L’attrice britannica Emma Watson resterà per sempre nel cuore degli appassionati di cinema per l’indimenticabile ruolo di Hermione Granger nella saga di Harry Potter, oltre che per altre interpretazioni come Belle nel remake live action de La Bella e la bestia (2017) e di Meg March nell’adattamento cinematografico di Piccole Donne (2019).
Emma Watson, “Troppa pressione in questo lavoro”
L’interprete classe 1990 però non si vede appunto sul grande schermo proprio dal film diretto da Greta Gerwig (qui la nostra recensione). Da quel ruolo in poi, Emma si è presa una pausa dal cinema apparendo solo nello speciale dedicato al ventennale su Harry Potter nel ruolo di sé stessa. Un break di 7 anni per l’attrice, che è comunque rimasta sotto la luce dei riflettori per il suo impegno sociale verso la parità di genere e per la sua lotta verso maggiori diritti per le donne.

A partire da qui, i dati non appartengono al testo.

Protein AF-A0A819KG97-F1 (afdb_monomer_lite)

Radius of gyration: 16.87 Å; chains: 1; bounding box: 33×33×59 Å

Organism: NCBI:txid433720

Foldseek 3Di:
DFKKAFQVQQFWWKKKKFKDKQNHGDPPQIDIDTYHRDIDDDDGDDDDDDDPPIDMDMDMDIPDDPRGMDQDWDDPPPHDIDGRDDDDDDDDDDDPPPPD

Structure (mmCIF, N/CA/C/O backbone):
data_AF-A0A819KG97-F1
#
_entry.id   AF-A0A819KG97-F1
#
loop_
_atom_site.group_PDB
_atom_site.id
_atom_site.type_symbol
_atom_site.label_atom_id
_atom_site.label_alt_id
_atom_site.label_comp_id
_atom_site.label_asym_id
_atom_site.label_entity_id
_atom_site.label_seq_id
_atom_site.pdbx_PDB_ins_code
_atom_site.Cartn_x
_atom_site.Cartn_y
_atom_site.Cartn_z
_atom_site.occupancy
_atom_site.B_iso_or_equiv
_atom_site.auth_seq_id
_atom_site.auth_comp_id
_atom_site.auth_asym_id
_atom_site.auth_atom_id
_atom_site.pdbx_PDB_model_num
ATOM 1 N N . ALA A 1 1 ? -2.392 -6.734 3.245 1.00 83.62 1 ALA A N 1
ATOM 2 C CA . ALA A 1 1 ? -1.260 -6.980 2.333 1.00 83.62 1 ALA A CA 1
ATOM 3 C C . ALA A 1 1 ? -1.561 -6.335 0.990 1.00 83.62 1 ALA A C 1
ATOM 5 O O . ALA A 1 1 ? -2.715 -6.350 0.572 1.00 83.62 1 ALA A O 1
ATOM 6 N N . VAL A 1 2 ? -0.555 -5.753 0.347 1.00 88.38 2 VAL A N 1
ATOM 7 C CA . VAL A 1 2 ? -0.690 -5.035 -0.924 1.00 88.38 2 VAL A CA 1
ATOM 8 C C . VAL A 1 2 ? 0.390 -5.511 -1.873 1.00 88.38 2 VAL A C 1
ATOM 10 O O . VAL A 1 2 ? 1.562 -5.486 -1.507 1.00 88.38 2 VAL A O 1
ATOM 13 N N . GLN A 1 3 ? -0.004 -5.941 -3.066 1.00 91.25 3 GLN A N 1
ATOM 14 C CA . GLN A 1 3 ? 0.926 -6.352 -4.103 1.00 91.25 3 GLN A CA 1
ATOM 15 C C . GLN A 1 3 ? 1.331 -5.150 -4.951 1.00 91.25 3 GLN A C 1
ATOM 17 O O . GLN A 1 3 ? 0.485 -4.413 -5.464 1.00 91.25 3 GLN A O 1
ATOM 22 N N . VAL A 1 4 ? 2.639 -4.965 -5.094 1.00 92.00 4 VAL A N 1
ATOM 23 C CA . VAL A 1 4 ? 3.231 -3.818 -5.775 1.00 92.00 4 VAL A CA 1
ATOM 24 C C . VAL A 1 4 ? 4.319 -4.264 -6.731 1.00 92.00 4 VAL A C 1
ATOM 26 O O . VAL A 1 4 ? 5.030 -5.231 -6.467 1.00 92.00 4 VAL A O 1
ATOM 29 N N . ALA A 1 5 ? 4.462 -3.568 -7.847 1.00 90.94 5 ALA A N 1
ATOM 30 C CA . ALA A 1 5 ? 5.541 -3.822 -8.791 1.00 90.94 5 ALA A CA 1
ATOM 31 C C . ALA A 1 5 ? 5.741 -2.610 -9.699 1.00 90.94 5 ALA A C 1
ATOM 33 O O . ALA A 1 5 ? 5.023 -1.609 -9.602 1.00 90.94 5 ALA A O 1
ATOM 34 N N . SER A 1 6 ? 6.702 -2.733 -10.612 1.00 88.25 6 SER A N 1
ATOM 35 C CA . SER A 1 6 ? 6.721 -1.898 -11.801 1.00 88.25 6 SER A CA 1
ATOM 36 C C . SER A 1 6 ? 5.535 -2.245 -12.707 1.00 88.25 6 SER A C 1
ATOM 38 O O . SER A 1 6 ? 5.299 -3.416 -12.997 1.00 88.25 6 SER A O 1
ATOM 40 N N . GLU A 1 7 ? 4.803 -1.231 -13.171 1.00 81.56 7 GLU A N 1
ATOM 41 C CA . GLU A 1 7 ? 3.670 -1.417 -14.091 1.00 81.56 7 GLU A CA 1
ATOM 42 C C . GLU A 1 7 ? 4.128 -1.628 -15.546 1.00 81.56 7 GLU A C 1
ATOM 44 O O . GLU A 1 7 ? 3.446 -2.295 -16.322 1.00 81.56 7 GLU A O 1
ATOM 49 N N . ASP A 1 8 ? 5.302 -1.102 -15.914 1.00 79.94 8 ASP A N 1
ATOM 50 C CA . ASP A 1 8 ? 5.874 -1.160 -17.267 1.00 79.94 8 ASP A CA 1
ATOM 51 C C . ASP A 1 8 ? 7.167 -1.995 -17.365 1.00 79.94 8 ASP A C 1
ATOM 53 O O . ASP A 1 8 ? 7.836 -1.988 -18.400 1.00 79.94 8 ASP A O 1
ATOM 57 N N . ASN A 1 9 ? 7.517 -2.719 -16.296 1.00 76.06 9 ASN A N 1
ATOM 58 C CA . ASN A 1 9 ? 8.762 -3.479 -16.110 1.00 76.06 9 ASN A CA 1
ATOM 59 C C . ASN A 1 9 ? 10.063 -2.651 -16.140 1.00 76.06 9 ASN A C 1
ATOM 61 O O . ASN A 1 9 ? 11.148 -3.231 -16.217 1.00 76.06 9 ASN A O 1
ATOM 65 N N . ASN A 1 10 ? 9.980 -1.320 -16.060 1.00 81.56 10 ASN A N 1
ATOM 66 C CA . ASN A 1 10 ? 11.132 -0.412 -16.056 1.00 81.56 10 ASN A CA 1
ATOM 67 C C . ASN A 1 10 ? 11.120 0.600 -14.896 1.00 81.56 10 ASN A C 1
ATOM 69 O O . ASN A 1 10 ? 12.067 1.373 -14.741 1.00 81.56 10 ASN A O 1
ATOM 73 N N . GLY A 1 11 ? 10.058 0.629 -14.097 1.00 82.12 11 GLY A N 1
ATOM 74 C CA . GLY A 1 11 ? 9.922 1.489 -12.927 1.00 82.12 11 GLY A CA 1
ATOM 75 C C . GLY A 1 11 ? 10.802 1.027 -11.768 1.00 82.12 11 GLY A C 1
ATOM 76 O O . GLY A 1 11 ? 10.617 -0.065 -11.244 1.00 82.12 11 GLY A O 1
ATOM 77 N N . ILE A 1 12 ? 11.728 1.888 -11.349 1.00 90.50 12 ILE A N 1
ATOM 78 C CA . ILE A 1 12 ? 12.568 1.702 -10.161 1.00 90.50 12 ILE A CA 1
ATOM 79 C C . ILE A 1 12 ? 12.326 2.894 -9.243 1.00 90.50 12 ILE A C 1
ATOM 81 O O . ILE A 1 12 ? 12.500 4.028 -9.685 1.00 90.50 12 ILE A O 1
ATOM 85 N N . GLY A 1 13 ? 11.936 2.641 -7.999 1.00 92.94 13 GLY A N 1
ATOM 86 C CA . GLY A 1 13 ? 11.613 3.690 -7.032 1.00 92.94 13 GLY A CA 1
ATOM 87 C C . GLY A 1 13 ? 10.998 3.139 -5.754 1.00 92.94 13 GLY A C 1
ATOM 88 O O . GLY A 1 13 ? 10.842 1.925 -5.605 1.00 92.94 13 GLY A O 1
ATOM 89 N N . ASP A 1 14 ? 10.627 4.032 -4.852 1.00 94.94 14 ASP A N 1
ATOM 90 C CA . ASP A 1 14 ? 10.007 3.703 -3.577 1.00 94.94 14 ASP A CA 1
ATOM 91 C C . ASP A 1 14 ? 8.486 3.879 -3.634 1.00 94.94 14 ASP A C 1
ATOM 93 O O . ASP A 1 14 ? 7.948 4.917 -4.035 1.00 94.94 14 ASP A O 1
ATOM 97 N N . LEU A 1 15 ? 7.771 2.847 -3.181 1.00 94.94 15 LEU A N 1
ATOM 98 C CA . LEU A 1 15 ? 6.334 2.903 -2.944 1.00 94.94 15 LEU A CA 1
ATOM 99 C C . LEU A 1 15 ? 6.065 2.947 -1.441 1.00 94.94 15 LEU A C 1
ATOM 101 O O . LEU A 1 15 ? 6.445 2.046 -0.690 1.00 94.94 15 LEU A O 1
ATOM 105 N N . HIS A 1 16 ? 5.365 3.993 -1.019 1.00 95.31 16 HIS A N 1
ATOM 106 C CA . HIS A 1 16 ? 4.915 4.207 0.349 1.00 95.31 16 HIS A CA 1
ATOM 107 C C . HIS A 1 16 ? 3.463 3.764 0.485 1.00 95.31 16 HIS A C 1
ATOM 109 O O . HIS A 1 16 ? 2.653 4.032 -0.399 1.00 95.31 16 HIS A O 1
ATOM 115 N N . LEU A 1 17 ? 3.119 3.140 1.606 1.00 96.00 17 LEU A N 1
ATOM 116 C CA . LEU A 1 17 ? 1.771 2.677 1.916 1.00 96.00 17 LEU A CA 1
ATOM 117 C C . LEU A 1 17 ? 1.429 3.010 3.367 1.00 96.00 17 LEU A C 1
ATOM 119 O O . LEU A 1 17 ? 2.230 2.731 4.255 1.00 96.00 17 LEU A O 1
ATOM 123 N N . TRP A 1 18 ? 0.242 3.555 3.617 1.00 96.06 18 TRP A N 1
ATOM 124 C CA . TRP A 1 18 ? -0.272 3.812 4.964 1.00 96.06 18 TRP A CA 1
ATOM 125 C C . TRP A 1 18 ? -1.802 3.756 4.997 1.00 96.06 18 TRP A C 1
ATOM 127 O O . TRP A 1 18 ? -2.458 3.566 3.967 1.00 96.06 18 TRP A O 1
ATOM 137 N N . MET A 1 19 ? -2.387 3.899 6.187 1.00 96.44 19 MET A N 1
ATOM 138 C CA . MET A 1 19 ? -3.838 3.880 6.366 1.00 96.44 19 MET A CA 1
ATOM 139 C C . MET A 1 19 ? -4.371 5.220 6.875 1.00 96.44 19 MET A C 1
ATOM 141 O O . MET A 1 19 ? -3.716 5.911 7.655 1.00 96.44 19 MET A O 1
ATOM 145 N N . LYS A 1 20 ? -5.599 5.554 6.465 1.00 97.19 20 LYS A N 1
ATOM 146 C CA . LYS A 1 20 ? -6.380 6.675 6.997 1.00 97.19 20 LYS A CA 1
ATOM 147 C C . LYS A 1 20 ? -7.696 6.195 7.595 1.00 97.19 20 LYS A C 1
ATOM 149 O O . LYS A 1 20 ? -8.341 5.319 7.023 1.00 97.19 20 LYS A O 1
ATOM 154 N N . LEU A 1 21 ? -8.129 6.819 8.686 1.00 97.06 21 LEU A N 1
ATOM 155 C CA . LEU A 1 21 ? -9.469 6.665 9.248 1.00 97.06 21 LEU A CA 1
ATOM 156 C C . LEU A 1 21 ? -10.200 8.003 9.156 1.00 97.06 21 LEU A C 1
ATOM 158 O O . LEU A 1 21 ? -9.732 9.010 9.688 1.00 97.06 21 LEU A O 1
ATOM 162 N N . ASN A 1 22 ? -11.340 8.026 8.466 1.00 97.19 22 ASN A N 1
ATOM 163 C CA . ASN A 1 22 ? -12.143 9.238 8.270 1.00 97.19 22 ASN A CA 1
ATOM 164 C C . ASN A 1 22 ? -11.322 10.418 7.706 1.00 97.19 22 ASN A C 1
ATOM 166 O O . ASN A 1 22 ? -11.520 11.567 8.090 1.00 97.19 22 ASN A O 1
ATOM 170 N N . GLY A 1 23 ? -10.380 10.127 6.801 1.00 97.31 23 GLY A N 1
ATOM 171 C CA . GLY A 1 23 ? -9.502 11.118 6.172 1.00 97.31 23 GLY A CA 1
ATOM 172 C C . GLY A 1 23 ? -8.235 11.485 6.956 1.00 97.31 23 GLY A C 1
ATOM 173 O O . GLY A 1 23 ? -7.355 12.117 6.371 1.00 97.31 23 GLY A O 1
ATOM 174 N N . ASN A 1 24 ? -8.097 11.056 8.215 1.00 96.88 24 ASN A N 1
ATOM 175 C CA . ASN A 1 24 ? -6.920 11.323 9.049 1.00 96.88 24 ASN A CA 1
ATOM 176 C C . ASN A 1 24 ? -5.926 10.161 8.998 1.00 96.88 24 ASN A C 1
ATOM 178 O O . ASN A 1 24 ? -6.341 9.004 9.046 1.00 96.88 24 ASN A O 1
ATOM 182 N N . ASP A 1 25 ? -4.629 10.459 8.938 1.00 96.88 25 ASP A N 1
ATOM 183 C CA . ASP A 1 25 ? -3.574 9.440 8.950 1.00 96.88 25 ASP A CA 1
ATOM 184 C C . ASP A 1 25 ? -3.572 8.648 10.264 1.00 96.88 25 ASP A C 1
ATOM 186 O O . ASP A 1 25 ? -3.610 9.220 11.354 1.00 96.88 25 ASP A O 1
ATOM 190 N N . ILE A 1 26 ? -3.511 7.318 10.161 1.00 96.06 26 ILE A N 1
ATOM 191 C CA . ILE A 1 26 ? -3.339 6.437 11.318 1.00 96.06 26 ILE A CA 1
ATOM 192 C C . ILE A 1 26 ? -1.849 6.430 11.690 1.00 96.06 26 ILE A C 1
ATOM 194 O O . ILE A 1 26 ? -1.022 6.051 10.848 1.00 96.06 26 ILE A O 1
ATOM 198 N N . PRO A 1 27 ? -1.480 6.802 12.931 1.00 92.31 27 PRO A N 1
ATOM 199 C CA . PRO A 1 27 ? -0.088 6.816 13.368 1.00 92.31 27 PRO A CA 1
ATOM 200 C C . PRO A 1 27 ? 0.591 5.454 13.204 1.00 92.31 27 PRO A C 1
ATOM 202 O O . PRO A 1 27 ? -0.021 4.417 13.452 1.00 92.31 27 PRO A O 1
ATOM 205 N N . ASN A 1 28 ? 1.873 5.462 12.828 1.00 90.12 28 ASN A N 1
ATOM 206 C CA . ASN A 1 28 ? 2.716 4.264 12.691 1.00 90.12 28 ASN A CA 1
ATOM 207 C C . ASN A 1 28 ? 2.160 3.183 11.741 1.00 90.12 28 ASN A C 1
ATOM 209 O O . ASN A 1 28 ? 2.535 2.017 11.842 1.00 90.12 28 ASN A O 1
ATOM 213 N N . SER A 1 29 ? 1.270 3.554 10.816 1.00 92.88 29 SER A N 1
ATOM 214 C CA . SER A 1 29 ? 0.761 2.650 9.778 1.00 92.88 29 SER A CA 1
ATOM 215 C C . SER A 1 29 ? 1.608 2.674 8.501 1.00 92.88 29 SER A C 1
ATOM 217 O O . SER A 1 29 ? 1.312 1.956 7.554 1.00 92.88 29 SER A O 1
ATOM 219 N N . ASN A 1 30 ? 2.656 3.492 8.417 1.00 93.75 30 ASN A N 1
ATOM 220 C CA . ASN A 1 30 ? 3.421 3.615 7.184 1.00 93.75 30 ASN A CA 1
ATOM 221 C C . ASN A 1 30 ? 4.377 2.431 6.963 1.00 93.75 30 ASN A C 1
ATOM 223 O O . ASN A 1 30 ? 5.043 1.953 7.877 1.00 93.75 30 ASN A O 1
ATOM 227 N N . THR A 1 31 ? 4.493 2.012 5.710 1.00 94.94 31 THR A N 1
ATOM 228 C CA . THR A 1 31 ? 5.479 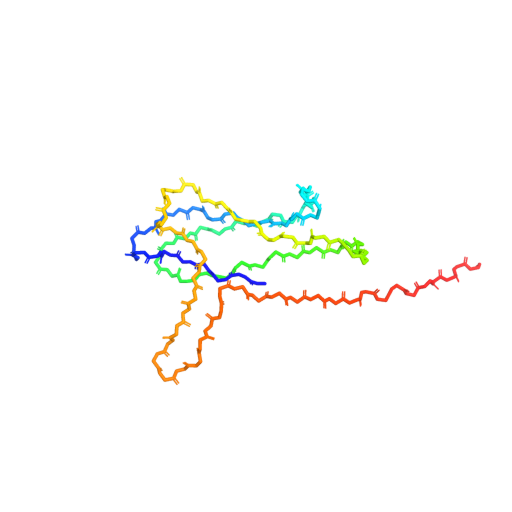1.047 5.213 1.00 94.94 31 THR A CA 1
ATOM 229 C C . THR A 1 31 ? 6.031 1.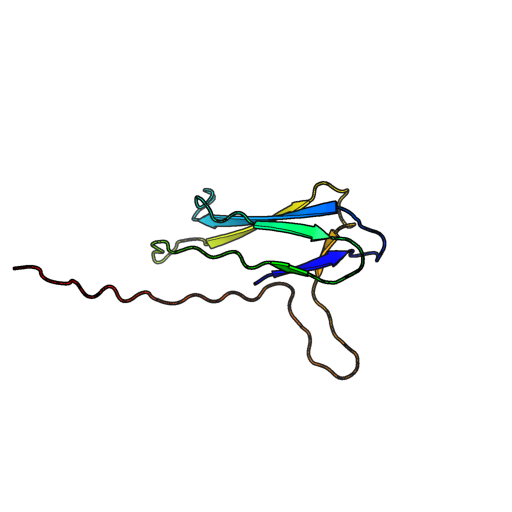542 3.882 1.00 94.94 31 THR A C 1
ATOM 231 O O . THR A 1 31 ? 5.361 2.304 3.184 1.00 94.94 31 THR A O 1
ATOM 234 N N . ILE A 1 32 ? 7.262 1.155 3.551 1.00 94.56 32 ILE A N 1
ATOM 235 C CA . ILE A 1 32 ? 7.934 1.534 2.304 1.00 94.56 32 ILE A CA 1
ATOM 236 C C . ILE A 1 32 ? 8.532 0.273 1.695 1.00 94.56 32 ILE A C 1
ATOM 238 O O . ILE A 1 32 ? 9.095 -0.552 2.415 1.00 94.56 32 ILE A O 1
ATOM 242 N N . GLN A 1 33 ? 8.417 0.140 0.380 1.00 94.19 33 GLN A N 1
ATOM 243 C CA . GLN A 1 33 ? 9.087 -0.893 -0.394 1.00 94.19 33 GLN A CA 1
ATOM 244 C C . GLN A 1 33 ? 9.811 -0.249 -1.566 1.00 94.19 33 GLN A C 1
ATOM 246 O O . GLN A 1 33 ? 9.181 0.392 -2.407 1.00 94.19 33 GLN A O 1
ATOM 251 N N . SER A 1 34 ? 11.111 -0.507 -1.661 1.00 92.75 34 SER A N 1
ATOM 252 C CA . SER A 1 34 ? 11.869 -0.222 -2.873 1.00 92.75 34 SER A CA 1
ATOM 253 C C . SER A 1 34 ? 11.541 -1.266 -3.935 1.00 92.75 34 SER A C 1
ATOM 255 O O . SER A 1 34 ? 11.641 -2.474 -3.694 1.00 92.75 34 SER A O 1
ATOM 257 N N . ILE A 1 35 ? 11.125 -0.793 -5.102 1.00 91.38 35 ILE A N 1
ATOM 258 C CA . ILE A 1 35 ? 10.729 -1.583 -6.263 1.00 91.38 35 ILE A CA 1
ATOM 259 C C . ILE A 1 35 ? 11.843 -1.533 -7.298 1.00 91.38 35 ILE A C 1
ATOM 261 O O . ILE A 1 35 ? 12.385 -0.471 -7.601 1.00 91.38 35 ILE A O 1
ATOM 265 N N . ASN A 1 36 ? 12.174 -2.701 -7.846 1.00 85.69 36 ASN A N 1
ATOM 266 C CA . ASN A 1 36 ? 13.112 -2.844 -8.951 1.00 85.69 36 ASN A CA 1
ATOM 267 C C . ASN A 1 36 ? 12.480 -3.622 -10.124 1.00 85.69 36 ASN A C 1
ATOM 269 O O . ASN A 1 36 ? 11.797 -3.033 -10.950 1.00 85.69 36 ASN A O 1
ATOM 273 N N . LYS A 1 37 ? 12.707 -4.933 -10.220 1.00 79.75 37 LYS A N 1
ATOM 274 C CA . LYS A 1 37 ? 12.208 -5.824 -11.272 1.00 79.75 37 LYS A CA 1
ATOM 275 C C . LYS A 1 37 ? 11.181 -6.828 -10.759 1.00 79.75 37 LYS A C 1
ATOM 277 O O . LYS A 1 37 ? 10.403 -7.339 -11.557 1.00 79.75 37 LYS A O 1
ATOM 282 N N . ASP A 1 38 ? 11.178 -7.102 -9.457 1.00 82.81 38 ASP A N 1
ATOM 283 C CA . ASP A 1 38 ? 10.317 -8.121 -8.869 1.00 82.81 38 ASP A CA 1
ATOM 284 C C . ASP A 1 38 ? 9.034 -7.520 -8.287 1.00 82.81 38 ASP A C 1
ATOM 286 O O . ASP A 1 38 ? 8.959 -6.344 -7.923 1.00 82.81 38 ASP A O 1
ATOM 290 N N . THR A 1 39 ? 8.010 -8.365 -8.188 1.00 87.25 39 THR A N 1
ATOM 291 C CA . THR A 1 39 ? 6.788 -8.040 -7.452 1.00 87.25 39 THR A CA 1
ATOM 292 C C . THR A 1 39 ? 7.055 -8.137 -5.952 1.00 87.25 39 THR A C 1
ATOM 294 O O . THR A 1 39 ? 7.533 -9.160 -5.465 1.00 87.25 39 THR A O 1
ATOM 297 N N . GLY A 1 40 ? 6.722 -7.078 -5.220 1.00 89.00 40 GLY A N 1
ATOM 298 C CA . GLY A 1 40 ? 6.784 -7.014 -3.764 1.00 89.00 40 GLY A CA 1
ATOM 299 C C . GLY A 1 40 ? 5.405 -7.124 -3.117 1.00 89.00 40 GLY A C 1
ATOM 300 O O . GLY A 1 40 ? 4.374 -6.864 -3.741 1.00 89.00 40 GLY A O 1
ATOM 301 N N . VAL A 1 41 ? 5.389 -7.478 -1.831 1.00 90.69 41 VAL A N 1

In una lunga intervista rilasciata alla rivista Hollywood Authentic, la Watson ha dichiarato di stare vivendo il periodo più sano e felice della sua vita e di essere contenta di essersi allontanata da “Cose dove è più facile stare alla larga che finirci dentro“.

La Watson sul suo futuro e sulla vita senza film
L’attrice inglese racconta nell’intervista (realizzata a maggio durante il Festival di Cannes) il suo momento felice lontano dalla cinepresa, della scelta consapevole di allontanarsi dal cinema per lavorare su di sé e migliorarsi.
“Io sto bene, sto lavorando a qualcosa che non ho mai fatto, ma non dirò che cosa. Mi sento una persona nell’ombra, che si guarda attorno nei margini e che spera. Sto cercando di trovare una luce. C’è un processo nel fare le cose ed è bello. Sono in ballo con tante cose, anche se temo di uscire subito allo scoperto perché poi ti viene detto: “Allora che fai dopo questo?”. Non ti senti in diritto di esistere se non sei produttivo in qualcosa“.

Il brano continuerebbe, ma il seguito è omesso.